One range is to be output from the listing below, exactly as written: the line with "ATOM 13 O O" to the line with "ATOM 25 C C", both kept.

[Opening Supplied records section]

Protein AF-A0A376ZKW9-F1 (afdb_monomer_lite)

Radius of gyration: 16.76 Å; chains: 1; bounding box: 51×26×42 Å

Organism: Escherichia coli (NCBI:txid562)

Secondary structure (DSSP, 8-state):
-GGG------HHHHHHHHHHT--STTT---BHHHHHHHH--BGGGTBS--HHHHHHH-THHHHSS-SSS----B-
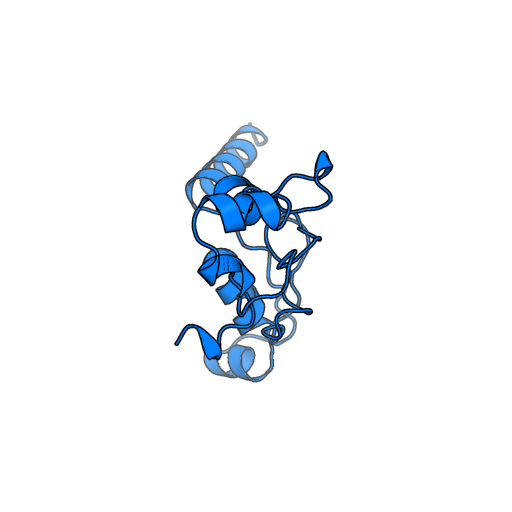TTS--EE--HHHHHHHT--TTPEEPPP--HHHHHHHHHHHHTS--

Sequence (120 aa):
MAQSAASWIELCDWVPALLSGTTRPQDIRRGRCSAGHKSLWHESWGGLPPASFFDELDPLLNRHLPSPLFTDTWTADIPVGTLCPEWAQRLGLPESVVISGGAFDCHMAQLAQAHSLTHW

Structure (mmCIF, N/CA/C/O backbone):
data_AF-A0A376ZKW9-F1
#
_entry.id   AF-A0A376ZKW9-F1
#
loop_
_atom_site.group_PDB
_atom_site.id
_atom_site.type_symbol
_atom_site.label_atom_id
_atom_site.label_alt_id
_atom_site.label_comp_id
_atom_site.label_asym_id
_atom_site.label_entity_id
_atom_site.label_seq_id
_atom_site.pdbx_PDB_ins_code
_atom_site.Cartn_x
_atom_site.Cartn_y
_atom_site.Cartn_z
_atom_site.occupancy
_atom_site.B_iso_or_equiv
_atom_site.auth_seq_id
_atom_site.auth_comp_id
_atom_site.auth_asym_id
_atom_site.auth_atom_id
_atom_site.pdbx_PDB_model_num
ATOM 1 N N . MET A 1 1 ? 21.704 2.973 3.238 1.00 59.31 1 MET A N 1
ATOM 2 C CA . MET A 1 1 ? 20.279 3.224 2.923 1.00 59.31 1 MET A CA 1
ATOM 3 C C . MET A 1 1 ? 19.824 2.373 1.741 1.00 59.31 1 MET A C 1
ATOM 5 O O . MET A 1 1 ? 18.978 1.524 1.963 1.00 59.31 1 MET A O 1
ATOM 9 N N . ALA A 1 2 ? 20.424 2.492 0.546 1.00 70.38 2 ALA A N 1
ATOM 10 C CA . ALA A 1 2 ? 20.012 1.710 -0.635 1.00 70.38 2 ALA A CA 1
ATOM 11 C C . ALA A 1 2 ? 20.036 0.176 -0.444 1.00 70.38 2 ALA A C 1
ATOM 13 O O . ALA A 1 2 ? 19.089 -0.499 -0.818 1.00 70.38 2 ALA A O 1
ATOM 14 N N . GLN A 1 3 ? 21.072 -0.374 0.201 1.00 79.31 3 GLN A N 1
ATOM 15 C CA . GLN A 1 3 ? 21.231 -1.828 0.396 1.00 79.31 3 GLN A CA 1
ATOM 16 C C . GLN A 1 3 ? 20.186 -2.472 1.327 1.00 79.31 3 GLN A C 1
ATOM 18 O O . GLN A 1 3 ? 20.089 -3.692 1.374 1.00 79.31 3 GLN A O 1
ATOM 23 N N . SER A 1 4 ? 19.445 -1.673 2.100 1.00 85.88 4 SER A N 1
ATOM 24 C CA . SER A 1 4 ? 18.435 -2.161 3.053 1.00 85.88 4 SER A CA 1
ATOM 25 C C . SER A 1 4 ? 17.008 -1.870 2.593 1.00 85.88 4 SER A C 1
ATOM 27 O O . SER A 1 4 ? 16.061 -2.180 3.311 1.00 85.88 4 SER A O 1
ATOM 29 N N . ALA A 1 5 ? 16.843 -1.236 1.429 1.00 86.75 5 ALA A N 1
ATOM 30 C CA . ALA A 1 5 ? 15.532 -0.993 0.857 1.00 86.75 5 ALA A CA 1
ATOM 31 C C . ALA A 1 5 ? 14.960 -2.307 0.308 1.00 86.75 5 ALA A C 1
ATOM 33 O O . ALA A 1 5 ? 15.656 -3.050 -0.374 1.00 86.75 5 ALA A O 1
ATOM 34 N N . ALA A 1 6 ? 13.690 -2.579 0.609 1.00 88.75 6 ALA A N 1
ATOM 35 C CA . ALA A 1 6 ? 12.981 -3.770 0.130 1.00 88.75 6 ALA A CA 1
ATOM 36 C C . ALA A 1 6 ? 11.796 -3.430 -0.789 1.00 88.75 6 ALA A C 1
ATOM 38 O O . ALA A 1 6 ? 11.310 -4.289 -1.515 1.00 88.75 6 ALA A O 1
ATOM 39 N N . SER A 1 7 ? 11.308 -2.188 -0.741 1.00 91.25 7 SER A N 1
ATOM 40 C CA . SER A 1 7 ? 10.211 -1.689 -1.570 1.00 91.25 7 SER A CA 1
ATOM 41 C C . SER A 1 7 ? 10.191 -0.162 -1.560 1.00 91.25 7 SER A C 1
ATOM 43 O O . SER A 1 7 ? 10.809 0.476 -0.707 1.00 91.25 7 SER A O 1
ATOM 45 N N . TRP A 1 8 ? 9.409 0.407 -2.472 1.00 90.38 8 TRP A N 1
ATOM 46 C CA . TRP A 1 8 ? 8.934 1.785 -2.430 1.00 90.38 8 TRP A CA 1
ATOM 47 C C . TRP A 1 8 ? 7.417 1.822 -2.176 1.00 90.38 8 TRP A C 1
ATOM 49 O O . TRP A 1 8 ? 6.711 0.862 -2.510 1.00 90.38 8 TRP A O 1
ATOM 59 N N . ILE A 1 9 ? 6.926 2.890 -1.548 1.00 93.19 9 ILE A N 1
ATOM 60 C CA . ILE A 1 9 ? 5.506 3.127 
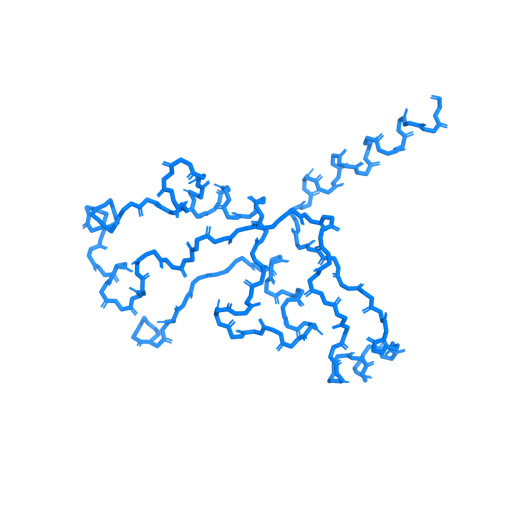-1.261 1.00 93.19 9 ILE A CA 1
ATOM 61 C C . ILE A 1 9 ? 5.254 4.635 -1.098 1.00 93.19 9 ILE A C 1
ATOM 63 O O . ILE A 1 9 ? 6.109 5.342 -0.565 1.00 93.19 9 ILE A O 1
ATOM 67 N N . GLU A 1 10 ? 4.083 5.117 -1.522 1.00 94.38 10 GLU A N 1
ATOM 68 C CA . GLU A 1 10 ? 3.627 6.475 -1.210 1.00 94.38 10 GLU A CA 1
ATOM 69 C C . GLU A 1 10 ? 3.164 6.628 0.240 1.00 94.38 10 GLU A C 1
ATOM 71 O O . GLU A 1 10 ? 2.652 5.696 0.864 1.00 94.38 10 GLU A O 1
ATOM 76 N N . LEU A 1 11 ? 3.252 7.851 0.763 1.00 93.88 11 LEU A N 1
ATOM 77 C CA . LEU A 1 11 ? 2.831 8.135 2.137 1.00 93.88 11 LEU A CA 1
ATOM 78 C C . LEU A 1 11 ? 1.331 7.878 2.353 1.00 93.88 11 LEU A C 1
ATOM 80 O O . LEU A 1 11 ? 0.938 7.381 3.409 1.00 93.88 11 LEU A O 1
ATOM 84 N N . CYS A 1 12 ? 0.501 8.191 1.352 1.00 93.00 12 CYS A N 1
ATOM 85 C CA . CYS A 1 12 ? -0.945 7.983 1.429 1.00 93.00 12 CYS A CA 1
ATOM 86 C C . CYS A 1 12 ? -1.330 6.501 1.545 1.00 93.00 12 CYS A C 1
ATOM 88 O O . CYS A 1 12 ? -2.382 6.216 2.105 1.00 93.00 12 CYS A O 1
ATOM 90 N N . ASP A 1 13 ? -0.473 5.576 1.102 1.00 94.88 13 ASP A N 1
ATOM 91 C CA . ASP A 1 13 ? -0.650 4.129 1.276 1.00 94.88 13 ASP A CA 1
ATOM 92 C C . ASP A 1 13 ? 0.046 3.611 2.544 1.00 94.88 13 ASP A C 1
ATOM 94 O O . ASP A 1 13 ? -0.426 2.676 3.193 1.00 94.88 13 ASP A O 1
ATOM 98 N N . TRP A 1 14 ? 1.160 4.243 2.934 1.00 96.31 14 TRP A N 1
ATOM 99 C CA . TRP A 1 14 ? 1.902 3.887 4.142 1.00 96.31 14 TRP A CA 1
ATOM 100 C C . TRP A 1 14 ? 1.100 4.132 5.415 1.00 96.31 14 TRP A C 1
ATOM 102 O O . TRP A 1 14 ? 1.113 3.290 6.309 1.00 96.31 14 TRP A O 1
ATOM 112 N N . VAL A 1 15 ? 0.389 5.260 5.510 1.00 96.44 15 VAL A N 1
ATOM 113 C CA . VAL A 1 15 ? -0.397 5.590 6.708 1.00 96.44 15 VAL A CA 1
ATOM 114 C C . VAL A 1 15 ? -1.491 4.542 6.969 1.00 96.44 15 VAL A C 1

[Closing Supplied records section]

**Result of the task:**
ATOM 13 O O . ALA A 1 2 ? 19.089 -0.499 -0.818 1.00 70.38 2 ALA A O 1
ATOM 14 N N . GLN A 1 3 ? 21.072 -0.374 0.201 1.00 79.31 3 GLN A N 1
ATOM 15 C CA . GLN A 1 3 ? 21.231 -1.828 0.396 1.00 79.31 3 GLN A CA 1
ATOM 16 C C . GLN A 1 3 ? 20.186 -2.472 1.327 1.00 79.31 3 GLN A C 1
ATOM 18 O O . GLN A 1 3 ? 20.089 -3.692 1.374 1.00 79.31 3 GLN A O 1
ATOM 23 N N . SER A 1 4 ? 19.445 -1.673 2.100 1.00 85.88 4 SER A N 1
ATOM 24 C CA . SER A 1 4 ? 18.435 -2.161 3.053 1.00 85.88 4 SER A CA 1
ATOM 25 C C . SER A 1 4 ? 17.008 -1.870 2.593 1.00 85.88 4 SER A C 1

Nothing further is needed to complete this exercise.